Phillips’ father, David, called 911 around 7:15 p.m. PT after his son went into one of his “episodes,” he told Action News Now reporter AJ Abell in this Facebook video. He asked for the fire and medical units, but they requested back up after Desmond appeared “hostile,” said Chico Police Department Chief Mike O’Brien in a press conference March 18*, which can be seen in this video by local newspaper ChicoER.

The father explained to Action News Now that when his son would get into such states, he and the rest of the family—which, in this case, included his two grandchildren who were not identified as Desmond’s children—would shut themselves in their rooms. “I called [911], and I told them, I said, ‘You can come over here. He’s kicking the door,’ and he’s done that before,” David explained to the news network.

When the two police officers, who remain unidentified but are on paid administrative leave, arrived to the house, they say Desmond was seen “pacing in a small living room area … holding two knives,” O’Brien stated in the press conference. The officers did not succeed in calming Desmond down after attempting to verbally and claim that he then forced them out of the house, shutting the front door behind them.

Once outside, two officers allegedly received information, via another 911 call from David, that Desmond was attempting to break down the door of the room where his father was, so he could stab him, O’Brien says. 

“Due to the now imminent threat to the father and to the two children inside the apartment that was posed by the armed subject,” O’Brien went on, “officers gained entry through the front door apartment in order to protect them.”

At that moment, Desmond was allegedly adjacent to the front door, “in very close proximity to the officers.” After one officer tazed Desmond, he began to “slash” at the officers. That is when they shot him and called medical units. Desmond later died at Enloe Medical Center.

His father says he heard at least seven shots. A witness who spoke to Action News Now says he heard at least 10 shots. Butte County District Attorney Mike Ramsey, also at the press conference, said the victim was shot multiple times but that a number can’t be released until after an autopsy.
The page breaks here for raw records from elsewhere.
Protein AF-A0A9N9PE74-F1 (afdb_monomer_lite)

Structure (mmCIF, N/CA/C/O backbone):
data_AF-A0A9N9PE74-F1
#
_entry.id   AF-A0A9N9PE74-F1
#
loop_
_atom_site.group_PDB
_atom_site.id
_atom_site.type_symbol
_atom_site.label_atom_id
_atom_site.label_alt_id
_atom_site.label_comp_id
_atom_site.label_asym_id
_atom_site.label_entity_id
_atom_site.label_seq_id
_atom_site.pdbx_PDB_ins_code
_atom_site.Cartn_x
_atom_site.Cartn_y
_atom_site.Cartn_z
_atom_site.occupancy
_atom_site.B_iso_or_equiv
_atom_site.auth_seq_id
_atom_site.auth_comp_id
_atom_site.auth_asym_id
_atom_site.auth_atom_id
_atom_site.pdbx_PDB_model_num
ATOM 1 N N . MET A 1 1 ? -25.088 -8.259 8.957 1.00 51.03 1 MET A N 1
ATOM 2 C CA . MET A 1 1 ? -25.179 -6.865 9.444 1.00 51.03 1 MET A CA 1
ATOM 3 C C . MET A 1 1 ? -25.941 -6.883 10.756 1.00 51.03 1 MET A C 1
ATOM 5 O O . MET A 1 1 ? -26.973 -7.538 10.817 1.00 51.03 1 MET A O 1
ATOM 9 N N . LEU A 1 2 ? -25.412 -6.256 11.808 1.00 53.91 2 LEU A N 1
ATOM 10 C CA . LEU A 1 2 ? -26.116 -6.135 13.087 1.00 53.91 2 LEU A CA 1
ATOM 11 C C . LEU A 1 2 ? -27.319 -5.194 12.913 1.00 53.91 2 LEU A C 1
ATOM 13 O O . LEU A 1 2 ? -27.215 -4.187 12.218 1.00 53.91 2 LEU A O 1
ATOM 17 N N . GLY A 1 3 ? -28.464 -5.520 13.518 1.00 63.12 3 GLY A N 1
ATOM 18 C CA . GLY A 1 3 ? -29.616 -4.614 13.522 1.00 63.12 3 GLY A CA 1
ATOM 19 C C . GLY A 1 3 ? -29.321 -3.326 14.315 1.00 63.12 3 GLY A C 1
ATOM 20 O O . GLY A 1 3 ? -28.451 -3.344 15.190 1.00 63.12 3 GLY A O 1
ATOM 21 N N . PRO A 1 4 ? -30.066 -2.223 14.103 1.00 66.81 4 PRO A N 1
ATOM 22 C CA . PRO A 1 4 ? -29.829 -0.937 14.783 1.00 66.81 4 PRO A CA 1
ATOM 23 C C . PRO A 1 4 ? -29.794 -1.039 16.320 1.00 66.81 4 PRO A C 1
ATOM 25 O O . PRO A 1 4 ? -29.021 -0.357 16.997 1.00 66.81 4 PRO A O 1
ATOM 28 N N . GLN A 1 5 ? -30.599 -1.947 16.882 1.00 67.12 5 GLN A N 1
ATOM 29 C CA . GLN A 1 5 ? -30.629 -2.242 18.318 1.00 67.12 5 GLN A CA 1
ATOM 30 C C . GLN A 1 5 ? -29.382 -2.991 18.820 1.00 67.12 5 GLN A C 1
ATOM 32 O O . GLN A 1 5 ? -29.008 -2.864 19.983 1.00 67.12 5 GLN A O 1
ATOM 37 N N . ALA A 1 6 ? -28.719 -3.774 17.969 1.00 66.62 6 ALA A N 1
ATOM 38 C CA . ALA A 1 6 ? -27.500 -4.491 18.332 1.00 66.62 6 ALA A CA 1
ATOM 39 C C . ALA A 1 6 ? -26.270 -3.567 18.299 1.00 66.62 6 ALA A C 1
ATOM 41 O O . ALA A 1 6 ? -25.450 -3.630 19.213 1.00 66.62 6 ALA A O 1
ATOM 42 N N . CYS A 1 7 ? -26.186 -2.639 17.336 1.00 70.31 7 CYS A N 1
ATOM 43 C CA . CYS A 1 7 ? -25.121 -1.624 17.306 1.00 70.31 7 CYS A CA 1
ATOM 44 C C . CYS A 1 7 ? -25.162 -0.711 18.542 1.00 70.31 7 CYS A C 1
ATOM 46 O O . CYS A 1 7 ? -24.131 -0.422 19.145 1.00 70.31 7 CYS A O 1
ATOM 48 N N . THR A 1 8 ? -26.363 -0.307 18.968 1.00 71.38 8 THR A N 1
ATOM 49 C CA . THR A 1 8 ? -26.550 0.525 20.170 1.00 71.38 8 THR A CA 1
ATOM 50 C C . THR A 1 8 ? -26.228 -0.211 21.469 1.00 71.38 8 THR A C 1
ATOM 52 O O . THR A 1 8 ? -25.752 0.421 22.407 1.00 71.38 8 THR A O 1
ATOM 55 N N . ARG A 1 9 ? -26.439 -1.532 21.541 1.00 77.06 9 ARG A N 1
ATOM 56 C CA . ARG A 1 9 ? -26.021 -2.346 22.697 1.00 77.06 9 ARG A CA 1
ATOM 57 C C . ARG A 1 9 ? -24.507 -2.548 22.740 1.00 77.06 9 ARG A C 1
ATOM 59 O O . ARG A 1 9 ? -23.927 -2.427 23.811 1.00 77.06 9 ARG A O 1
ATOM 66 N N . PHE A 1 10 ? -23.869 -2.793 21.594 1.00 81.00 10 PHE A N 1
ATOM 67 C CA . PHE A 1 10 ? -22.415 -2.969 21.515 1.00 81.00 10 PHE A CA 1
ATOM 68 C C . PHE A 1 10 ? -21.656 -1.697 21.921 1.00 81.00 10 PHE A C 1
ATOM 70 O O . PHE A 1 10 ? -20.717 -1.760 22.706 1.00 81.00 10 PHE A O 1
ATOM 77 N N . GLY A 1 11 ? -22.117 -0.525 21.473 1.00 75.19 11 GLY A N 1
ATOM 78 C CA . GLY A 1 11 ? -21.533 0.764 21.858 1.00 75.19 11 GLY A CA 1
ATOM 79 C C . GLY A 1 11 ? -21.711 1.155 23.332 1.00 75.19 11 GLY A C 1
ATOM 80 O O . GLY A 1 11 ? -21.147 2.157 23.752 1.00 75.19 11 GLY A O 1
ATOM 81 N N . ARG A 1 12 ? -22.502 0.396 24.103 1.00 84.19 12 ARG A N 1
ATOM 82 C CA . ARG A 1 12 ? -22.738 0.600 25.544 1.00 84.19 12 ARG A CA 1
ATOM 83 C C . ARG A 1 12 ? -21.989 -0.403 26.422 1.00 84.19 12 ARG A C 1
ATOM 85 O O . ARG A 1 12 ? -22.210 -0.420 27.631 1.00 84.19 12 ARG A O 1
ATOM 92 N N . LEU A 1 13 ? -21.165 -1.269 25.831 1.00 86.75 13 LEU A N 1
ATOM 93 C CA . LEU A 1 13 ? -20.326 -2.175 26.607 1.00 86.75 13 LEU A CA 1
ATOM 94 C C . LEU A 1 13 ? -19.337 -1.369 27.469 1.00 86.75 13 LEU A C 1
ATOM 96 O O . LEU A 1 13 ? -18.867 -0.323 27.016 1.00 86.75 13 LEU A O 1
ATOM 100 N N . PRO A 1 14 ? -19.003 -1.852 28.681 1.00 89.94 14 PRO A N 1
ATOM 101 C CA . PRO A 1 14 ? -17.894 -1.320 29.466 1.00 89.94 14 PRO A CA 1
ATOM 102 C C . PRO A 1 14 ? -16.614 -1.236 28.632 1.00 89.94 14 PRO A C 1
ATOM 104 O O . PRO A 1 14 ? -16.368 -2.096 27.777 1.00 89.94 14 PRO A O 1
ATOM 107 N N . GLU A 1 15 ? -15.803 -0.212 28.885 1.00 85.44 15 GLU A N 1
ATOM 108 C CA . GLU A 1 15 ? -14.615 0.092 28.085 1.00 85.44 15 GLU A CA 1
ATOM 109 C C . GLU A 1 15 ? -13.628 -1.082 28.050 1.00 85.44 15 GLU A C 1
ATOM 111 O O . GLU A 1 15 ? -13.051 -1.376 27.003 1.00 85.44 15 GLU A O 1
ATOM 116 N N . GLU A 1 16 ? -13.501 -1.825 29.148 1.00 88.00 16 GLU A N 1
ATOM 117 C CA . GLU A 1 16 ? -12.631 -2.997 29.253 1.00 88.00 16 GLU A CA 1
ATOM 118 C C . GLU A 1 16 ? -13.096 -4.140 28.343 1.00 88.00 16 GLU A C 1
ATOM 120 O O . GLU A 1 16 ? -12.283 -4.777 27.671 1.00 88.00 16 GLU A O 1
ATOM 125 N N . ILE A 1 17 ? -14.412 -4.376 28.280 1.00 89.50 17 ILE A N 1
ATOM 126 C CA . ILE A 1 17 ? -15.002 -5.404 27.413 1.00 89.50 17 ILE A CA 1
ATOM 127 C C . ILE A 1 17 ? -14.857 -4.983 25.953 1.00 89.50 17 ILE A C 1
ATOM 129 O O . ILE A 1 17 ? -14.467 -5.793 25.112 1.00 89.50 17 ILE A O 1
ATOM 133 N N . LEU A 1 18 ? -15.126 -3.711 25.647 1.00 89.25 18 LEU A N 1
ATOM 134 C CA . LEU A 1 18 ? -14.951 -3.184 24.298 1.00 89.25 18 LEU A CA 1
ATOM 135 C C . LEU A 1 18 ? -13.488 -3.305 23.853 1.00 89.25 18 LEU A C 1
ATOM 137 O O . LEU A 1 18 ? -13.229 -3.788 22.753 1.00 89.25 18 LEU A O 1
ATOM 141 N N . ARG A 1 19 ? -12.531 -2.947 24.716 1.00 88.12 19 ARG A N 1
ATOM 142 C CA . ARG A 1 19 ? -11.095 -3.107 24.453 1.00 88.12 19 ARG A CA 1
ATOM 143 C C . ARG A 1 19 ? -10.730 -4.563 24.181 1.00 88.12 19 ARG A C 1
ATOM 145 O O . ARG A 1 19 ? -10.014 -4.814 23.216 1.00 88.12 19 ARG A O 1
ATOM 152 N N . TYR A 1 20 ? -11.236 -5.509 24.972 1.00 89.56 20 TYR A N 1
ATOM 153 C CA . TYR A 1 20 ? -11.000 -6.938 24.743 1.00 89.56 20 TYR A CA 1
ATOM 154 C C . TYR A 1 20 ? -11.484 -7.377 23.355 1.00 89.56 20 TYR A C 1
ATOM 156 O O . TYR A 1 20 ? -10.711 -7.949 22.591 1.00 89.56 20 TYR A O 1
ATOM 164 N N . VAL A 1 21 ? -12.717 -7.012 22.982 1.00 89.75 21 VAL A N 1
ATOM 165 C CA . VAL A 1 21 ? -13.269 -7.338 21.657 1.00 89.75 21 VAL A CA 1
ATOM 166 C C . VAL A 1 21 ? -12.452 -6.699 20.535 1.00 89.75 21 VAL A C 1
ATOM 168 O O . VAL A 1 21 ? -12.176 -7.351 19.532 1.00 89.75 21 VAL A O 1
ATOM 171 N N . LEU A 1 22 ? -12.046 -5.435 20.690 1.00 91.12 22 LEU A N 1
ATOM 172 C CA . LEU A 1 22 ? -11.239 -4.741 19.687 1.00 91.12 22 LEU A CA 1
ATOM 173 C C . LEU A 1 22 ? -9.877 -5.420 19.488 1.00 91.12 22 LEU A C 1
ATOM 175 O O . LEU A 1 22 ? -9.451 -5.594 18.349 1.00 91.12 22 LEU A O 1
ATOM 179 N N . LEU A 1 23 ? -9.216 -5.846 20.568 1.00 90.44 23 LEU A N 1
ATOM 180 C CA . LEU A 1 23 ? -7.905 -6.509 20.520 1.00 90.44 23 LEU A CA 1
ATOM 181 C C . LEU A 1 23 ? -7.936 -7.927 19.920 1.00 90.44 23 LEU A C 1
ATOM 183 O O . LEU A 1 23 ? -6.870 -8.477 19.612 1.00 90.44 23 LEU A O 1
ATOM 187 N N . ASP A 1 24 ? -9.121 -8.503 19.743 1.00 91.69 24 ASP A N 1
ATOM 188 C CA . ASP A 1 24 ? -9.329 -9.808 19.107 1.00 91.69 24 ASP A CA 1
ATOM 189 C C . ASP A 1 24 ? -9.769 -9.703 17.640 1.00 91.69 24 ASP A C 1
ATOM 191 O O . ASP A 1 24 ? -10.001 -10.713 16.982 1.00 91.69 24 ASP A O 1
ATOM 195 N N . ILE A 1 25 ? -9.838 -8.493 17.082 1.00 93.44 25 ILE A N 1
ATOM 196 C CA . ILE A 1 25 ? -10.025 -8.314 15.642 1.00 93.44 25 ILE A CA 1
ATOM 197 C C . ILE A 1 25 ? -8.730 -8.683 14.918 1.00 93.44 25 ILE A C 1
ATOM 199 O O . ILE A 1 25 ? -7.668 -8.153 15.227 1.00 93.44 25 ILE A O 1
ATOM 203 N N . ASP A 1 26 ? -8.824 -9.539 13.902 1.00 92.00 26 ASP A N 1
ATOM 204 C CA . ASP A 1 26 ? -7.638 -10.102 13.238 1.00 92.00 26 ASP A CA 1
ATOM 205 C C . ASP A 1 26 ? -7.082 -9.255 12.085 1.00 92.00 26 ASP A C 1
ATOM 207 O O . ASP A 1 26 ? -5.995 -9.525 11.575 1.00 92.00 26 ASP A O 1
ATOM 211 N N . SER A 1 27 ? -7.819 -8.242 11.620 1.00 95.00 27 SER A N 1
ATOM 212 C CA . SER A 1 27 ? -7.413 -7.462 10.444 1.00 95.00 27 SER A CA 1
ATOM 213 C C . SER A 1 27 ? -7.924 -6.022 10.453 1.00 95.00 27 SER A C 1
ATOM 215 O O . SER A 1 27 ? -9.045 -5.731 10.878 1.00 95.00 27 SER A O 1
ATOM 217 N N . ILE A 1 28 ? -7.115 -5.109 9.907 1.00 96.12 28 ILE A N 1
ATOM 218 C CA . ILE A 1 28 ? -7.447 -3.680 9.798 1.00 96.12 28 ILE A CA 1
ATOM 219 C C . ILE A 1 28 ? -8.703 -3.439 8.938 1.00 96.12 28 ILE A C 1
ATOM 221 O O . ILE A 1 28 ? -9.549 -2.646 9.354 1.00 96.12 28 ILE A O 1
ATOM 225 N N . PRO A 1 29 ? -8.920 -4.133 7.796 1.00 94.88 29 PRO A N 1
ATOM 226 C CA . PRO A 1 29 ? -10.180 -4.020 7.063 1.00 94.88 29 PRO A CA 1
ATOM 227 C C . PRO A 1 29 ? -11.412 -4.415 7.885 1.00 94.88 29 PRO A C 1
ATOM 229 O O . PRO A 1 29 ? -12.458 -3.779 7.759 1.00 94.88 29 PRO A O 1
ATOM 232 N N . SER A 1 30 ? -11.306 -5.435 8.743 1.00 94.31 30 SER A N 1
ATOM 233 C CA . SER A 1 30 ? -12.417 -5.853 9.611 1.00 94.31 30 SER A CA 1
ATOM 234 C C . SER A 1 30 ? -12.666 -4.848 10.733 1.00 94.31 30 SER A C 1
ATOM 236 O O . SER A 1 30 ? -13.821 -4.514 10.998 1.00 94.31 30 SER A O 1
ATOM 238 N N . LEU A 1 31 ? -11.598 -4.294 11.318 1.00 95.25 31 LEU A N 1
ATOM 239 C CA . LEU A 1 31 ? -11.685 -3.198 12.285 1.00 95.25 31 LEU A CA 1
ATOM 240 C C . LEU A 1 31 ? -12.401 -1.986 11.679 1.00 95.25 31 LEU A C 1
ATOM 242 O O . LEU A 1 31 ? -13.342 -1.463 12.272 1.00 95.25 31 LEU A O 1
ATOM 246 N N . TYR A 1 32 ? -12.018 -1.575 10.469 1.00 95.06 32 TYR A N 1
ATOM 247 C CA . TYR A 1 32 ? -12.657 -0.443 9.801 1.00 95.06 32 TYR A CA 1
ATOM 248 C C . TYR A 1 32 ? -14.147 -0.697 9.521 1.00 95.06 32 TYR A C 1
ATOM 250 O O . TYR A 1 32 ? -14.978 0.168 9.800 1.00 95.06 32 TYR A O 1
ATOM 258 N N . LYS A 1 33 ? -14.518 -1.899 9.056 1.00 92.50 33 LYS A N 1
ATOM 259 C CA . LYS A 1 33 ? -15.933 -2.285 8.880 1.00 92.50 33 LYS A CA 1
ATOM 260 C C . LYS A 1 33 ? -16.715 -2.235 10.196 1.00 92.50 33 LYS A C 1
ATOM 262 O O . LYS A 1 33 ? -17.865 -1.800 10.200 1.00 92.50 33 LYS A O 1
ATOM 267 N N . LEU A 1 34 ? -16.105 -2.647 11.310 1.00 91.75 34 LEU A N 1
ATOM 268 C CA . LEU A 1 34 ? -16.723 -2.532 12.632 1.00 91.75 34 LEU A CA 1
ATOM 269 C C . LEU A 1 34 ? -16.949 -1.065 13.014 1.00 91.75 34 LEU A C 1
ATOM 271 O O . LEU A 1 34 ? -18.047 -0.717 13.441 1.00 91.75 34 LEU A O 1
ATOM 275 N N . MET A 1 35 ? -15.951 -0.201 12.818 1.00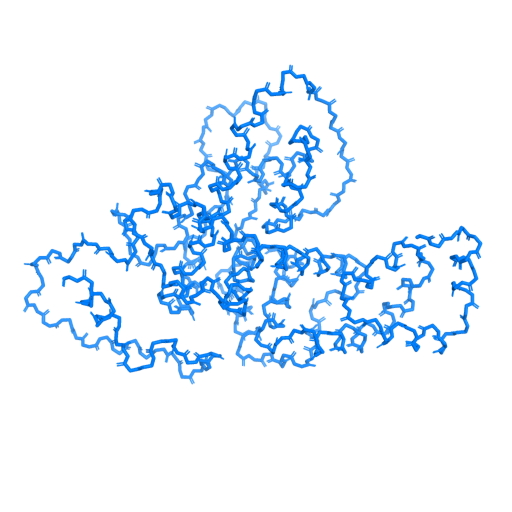 92.25 35 MET A N 1
ATOM 276 C CA . MET A 1 35 ? -16.063 1.235 13.106 1.00 92.25 35 MET A CA 1
ATOM 277 C C . MET A 1 35 ? -17.141 1.916 12.252 1.00 92.25 35 MET A C 1
ATOM 279 O O . MET A 1 35 ? -17.832 2.807 12.741 1.00 92.25 35 MET A O 1
ATOM 283 N N . GLN A 1 36 ? -17.329 1.481 11.001 1.00 90.81 36 GLN A N 1
ATOM 284 C CA . GLN A 1 36 ? -18.438 1.937 10.156 1.00 90.81 36 GLN A CA 1
ATOM 285 C C . GLN A 1 36 ? -19.800 1.470 10.686 1.00 90.81 36 GLN A C 1
ATOM 287 O O . GLN A 1 36 ? -20.756 2.242 10.701 1.00 90.81 36 GLN A O 1
ATOM 292 N N . ALA A 1 37 ? -19.897 0.212 11.125 1.00 88.69 37 ALA A N 1
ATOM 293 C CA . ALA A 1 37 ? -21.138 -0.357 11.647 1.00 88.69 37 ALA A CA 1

Given that the department does not use body cameras, the officers’ statements cannot be confirmed. “No officer or other video evidence exists at this time,” O’Brien said. The Butte County District Attorney’s office immediately launched an investigation into the event, Ramsey said, where investigators are talking to witnesses and canvassing the neighborhood. The investigative team includes “seasoned investigators from all of the various law enforcement agencies in Butte County,” he said.

Desmond’s brother, whose name is also David, wrote in a GoFundMe page  launched in Desmond’s honor that Desmond was holding a butter knife. He also explains that his brother suffers from seizures, which cause “him to space out and [not] know what he’s doing.” So far, the family has raised $2,347. 

Desmond is the 54th Black man to die at the hands of police this year, according to The Washington Post’s database. Mental illness played a role in one in five of the 2017 incidents, per the Post. Last year, Alfred Olango, 30, and Deborah Danner, 66, died after officers killed them during mental health episodes where family or neighbors requested aid.

*The post has been corrected to reflect that Desmond died March 17, not March 18, and the press conference was on March 18.